* Dataset records
++++
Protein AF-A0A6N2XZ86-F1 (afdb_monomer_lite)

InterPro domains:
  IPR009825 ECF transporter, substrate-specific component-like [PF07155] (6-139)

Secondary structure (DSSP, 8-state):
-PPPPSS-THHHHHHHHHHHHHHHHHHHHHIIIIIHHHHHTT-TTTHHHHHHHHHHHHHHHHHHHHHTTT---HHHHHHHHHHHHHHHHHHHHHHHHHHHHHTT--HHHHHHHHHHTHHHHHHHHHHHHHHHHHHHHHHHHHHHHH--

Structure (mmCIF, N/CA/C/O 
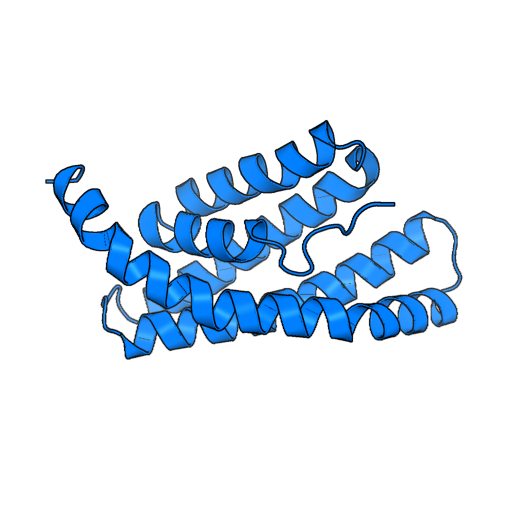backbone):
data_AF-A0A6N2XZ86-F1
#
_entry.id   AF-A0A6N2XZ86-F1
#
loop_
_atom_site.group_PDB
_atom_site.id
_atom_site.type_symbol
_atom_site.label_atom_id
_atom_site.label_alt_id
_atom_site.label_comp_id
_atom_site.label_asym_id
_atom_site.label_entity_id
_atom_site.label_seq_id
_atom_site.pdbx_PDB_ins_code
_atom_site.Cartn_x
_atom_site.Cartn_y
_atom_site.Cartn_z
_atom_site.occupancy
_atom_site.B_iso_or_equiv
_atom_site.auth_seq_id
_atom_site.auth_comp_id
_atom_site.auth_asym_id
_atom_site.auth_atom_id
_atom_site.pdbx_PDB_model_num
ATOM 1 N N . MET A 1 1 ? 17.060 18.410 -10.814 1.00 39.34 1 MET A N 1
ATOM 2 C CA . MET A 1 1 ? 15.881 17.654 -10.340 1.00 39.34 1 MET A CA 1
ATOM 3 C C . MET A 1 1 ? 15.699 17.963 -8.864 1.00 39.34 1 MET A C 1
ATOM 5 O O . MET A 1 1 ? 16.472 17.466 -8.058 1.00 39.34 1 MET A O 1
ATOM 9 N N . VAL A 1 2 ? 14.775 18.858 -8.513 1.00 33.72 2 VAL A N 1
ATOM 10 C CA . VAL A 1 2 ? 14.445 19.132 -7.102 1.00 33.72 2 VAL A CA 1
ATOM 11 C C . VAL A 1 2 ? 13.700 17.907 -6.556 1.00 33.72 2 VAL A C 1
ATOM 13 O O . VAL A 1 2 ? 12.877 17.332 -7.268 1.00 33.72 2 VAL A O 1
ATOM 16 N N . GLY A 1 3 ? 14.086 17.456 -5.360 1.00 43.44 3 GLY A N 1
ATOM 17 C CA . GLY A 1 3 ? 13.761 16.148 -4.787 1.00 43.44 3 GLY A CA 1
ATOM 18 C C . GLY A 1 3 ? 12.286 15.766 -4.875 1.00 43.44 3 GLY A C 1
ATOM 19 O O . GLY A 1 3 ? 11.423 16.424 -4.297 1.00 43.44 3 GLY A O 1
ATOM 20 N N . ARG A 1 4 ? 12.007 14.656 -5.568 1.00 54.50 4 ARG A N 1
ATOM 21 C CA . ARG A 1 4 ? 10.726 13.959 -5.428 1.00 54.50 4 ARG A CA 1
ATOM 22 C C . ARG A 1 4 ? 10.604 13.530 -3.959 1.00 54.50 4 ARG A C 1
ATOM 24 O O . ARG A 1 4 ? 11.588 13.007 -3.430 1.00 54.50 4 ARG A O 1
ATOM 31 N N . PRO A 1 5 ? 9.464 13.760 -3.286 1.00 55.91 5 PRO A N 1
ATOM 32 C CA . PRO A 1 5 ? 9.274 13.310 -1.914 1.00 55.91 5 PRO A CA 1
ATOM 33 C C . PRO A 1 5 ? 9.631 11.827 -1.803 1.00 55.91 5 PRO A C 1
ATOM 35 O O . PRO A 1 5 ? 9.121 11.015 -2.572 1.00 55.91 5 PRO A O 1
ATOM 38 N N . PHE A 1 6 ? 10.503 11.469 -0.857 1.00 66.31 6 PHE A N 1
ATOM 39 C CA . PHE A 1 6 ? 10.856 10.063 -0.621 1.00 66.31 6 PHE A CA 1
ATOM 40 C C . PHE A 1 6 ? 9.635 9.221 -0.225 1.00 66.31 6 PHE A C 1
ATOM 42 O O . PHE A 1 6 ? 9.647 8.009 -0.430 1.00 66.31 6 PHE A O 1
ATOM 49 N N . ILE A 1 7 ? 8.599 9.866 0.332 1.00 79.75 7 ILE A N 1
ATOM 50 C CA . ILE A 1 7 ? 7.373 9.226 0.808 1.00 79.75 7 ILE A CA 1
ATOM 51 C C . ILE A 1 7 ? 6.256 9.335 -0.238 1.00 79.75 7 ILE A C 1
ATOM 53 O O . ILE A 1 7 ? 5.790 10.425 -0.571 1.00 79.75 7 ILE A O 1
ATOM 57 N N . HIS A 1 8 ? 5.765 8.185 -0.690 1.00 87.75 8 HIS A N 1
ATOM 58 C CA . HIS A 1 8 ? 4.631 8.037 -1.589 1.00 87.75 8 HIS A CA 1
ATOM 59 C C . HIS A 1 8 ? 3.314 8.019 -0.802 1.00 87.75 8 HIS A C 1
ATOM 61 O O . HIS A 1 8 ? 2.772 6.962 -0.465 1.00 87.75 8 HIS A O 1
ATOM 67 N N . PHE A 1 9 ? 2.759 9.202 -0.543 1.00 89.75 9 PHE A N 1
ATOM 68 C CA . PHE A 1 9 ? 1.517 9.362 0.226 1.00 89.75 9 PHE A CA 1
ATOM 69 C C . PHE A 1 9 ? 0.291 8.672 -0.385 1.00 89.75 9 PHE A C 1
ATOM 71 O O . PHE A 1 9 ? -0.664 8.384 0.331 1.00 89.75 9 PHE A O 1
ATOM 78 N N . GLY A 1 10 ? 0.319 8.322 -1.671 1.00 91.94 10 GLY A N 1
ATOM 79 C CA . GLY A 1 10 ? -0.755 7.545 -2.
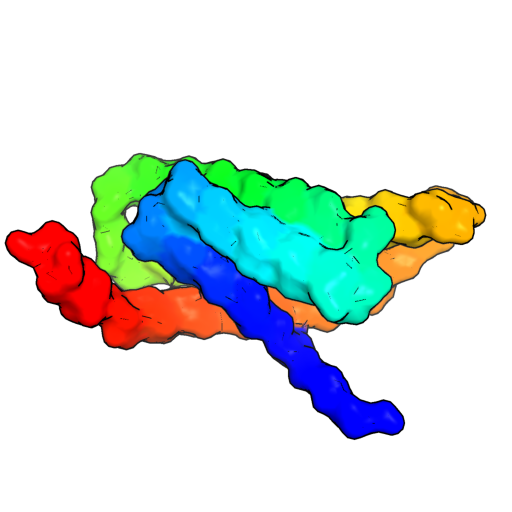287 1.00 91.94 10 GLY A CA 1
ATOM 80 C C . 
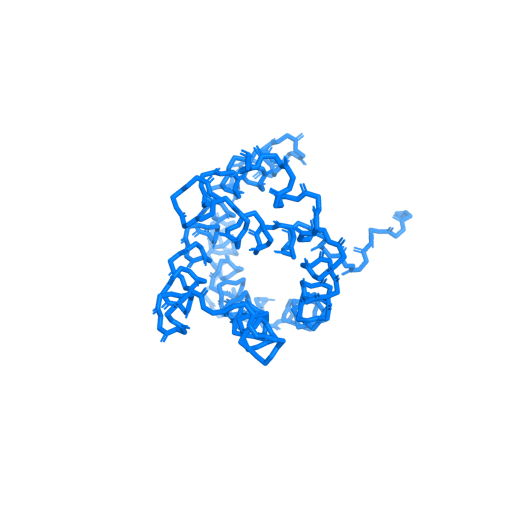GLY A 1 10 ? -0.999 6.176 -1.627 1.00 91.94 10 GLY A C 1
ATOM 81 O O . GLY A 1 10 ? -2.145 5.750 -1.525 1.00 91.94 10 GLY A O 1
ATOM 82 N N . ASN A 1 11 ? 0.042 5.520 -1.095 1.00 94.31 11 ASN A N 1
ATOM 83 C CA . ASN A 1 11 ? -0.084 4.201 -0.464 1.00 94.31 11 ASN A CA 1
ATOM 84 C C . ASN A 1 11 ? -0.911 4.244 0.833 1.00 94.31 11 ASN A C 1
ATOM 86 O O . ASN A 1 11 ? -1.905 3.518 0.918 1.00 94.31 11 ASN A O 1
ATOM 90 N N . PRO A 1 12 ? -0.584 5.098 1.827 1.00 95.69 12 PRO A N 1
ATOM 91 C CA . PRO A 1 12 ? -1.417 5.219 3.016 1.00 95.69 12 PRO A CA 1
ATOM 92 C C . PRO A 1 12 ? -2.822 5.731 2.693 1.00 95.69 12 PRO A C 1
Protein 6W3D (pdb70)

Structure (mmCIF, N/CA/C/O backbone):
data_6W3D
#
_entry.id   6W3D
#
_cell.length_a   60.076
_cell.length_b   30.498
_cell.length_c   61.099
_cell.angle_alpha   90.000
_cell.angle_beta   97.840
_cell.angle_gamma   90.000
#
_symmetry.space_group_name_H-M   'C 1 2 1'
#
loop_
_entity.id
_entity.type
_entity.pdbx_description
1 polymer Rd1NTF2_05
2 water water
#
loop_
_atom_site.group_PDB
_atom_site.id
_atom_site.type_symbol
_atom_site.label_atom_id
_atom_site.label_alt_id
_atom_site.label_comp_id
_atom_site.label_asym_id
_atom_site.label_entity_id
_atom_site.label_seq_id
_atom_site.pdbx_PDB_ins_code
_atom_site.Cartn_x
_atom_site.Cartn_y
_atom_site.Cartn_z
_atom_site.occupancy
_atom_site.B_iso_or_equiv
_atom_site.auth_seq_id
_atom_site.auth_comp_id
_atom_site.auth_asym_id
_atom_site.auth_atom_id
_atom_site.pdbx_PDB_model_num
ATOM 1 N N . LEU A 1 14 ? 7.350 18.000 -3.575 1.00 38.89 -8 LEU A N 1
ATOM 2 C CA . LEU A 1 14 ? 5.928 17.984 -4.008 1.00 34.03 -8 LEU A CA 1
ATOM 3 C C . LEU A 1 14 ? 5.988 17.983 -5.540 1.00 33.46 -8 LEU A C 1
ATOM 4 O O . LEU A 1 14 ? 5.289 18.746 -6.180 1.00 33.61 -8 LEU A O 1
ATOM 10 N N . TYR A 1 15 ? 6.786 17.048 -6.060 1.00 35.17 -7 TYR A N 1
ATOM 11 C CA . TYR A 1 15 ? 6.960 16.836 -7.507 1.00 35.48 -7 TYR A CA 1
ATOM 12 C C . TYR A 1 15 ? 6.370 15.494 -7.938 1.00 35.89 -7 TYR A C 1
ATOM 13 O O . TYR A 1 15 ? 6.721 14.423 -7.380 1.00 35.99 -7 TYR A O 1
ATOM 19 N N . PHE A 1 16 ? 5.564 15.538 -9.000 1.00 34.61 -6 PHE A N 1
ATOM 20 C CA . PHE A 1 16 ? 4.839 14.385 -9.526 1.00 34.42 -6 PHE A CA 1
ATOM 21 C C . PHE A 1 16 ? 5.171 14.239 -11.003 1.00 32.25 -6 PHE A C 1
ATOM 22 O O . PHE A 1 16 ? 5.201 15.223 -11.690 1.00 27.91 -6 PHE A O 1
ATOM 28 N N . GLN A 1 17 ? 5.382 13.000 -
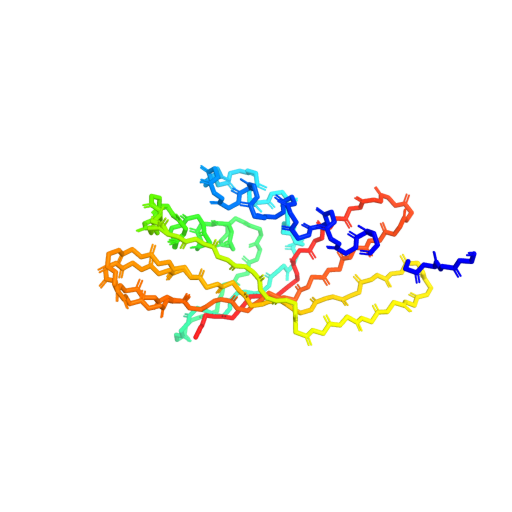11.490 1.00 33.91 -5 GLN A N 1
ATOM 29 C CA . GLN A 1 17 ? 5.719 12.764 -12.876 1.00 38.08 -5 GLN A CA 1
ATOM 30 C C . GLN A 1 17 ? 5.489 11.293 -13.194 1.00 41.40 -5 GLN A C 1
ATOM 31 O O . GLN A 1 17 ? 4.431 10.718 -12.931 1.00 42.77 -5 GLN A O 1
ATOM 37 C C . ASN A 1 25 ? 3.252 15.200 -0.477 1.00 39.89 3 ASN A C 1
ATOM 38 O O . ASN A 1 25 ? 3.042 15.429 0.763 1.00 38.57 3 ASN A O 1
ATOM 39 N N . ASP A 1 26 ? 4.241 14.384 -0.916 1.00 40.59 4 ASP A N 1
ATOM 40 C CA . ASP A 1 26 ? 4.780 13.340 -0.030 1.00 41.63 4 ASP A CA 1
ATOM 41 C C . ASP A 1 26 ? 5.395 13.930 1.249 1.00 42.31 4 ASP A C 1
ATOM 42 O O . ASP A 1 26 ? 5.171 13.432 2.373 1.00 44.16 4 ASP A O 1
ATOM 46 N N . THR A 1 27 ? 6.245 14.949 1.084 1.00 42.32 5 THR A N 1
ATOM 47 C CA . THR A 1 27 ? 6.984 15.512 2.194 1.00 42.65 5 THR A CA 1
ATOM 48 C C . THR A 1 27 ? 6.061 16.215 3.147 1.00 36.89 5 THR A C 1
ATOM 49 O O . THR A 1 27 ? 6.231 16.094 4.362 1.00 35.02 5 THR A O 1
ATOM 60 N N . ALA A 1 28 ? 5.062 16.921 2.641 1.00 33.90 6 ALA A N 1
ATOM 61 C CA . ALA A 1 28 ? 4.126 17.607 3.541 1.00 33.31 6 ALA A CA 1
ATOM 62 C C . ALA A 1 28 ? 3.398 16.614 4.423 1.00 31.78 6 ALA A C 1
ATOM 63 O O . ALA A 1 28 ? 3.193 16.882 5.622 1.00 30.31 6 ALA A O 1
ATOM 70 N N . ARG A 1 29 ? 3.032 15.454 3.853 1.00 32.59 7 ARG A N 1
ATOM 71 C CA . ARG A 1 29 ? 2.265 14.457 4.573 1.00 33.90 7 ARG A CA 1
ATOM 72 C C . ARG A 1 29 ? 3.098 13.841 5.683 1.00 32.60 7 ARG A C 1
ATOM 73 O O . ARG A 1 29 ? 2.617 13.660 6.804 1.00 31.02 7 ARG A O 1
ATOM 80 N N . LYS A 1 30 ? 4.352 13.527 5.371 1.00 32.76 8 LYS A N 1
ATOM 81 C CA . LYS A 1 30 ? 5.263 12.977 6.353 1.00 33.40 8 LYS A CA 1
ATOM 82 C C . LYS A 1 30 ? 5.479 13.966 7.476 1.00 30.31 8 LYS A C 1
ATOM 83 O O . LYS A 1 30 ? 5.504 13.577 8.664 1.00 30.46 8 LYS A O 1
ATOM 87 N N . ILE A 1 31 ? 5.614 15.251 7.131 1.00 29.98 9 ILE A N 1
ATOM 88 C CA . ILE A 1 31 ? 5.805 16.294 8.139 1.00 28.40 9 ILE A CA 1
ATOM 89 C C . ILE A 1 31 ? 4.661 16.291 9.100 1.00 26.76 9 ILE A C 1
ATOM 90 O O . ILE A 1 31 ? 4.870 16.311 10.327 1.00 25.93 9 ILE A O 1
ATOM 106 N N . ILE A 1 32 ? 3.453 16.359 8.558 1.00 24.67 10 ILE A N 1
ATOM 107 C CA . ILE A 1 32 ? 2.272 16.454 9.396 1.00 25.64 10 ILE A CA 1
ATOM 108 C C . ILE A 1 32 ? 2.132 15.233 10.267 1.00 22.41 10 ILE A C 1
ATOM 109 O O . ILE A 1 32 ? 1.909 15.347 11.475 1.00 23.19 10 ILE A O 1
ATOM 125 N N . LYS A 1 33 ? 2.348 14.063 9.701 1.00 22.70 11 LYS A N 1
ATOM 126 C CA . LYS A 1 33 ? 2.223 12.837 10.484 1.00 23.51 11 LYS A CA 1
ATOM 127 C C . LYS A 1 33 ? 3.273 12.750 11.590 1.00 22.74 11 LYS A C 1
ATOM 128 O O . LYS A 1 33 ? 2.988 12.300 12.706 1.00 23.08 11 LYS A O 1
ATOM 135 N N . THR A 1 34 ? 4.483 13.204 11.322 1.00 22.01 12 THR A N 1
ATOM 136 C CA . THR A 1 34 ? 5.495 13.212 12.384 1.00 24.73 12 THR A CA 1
++++
* What you need to do
Range to print from the listing above: from the line with "ATOM 28 N N" up to and including the line with "ATOM 70 N N". Please print those lines exactly, with no pictures and nothing more.

* Worked solution
ATOM 28 N N . GLN A 1 17 ? 5.382 13.000 -
11.490 1.00 33.91 -5 GLN A N 1
ATOM 29 C CA . GLN A 1 17 ? 5.719 12.764 -12.876 1.00 38.08 -5 GLN A CA 1
ATOM 30 C C . GLN A 1 17 ? 5.489 11.293 -13.194 1.00 41.40 -5 GLN A C 1
ATOM 31 O O . GLN A 1 17 ? 4.431 10.718 -12.931 1.00 42.77 -5 GLN A O 1
ATOM 37 C C . ASN A 1 25 ? 3.252 15.200 -0.477 1.00 39.89 3 ASN A C 1
ATOM 38 O O . ASN A 1 25 ? 3.042 15.429 0.763 1.00 38.57 3 ASN A O 1
ATOM 39 N N . ASP A 1 26 ? 4.241 14.384 -0.916 1.00 40.59 4 ASP A N 1
ATOM 40 C CA . ASP A 1 26 ? 4.780 13.340 -0.030 1.00 41.63 4 ASP A CA 1
ATOM 41 C C . ASP A 1 26 ? 5.395 13.930 1.249 1.00 42.31 4 ASP A C 1
ATOM 42 O O . ASP A 1 26 ? 5.171 13.432 2.373 1.00 44.16 4 ASP A O 1
ATOM 46 N N . THR A 1 27 ? 6.245 14.949 1.084 1.00 42.32 5 THR A N 1
ATOM 47 C CA . THR A 1 27 ? 6.984 15.512 2.194 1.00 42.65 5 THR A CA 1
ATOM 48 C C . THR A 1 27 ? 6.061 16.215 3.147 1.00 36.89 5 THR A C 1
ATOM 49 O O . THR A 1 27 ? 6.231 16.094 4.362 1.00 35.02 5 THR A O 1
ATOM 60 N N . ALA A 1 28 ? 5.062 16.921 2.641 1.00 33.90 6 ALA A N 1
ATOM 61 C CA . ALA A 1 28 ? 4.126 17.607 3.541 1.00 33.31 6 ALA A CA 1
ATOM 62 C C . ALA A 1 28 ? 3.398 16.614 4.423 1.00 31.78 6 ALA A C 1
ATOM 63 O O . ALA A 1 28 ? 3.193 16.882 5.622 1.00 30.31 6 ALA A O 1
ATOM 70 N N . ARG A 1 29 ? 3.032 15.454 3.853 1.00 32.59 7 ARG A N 1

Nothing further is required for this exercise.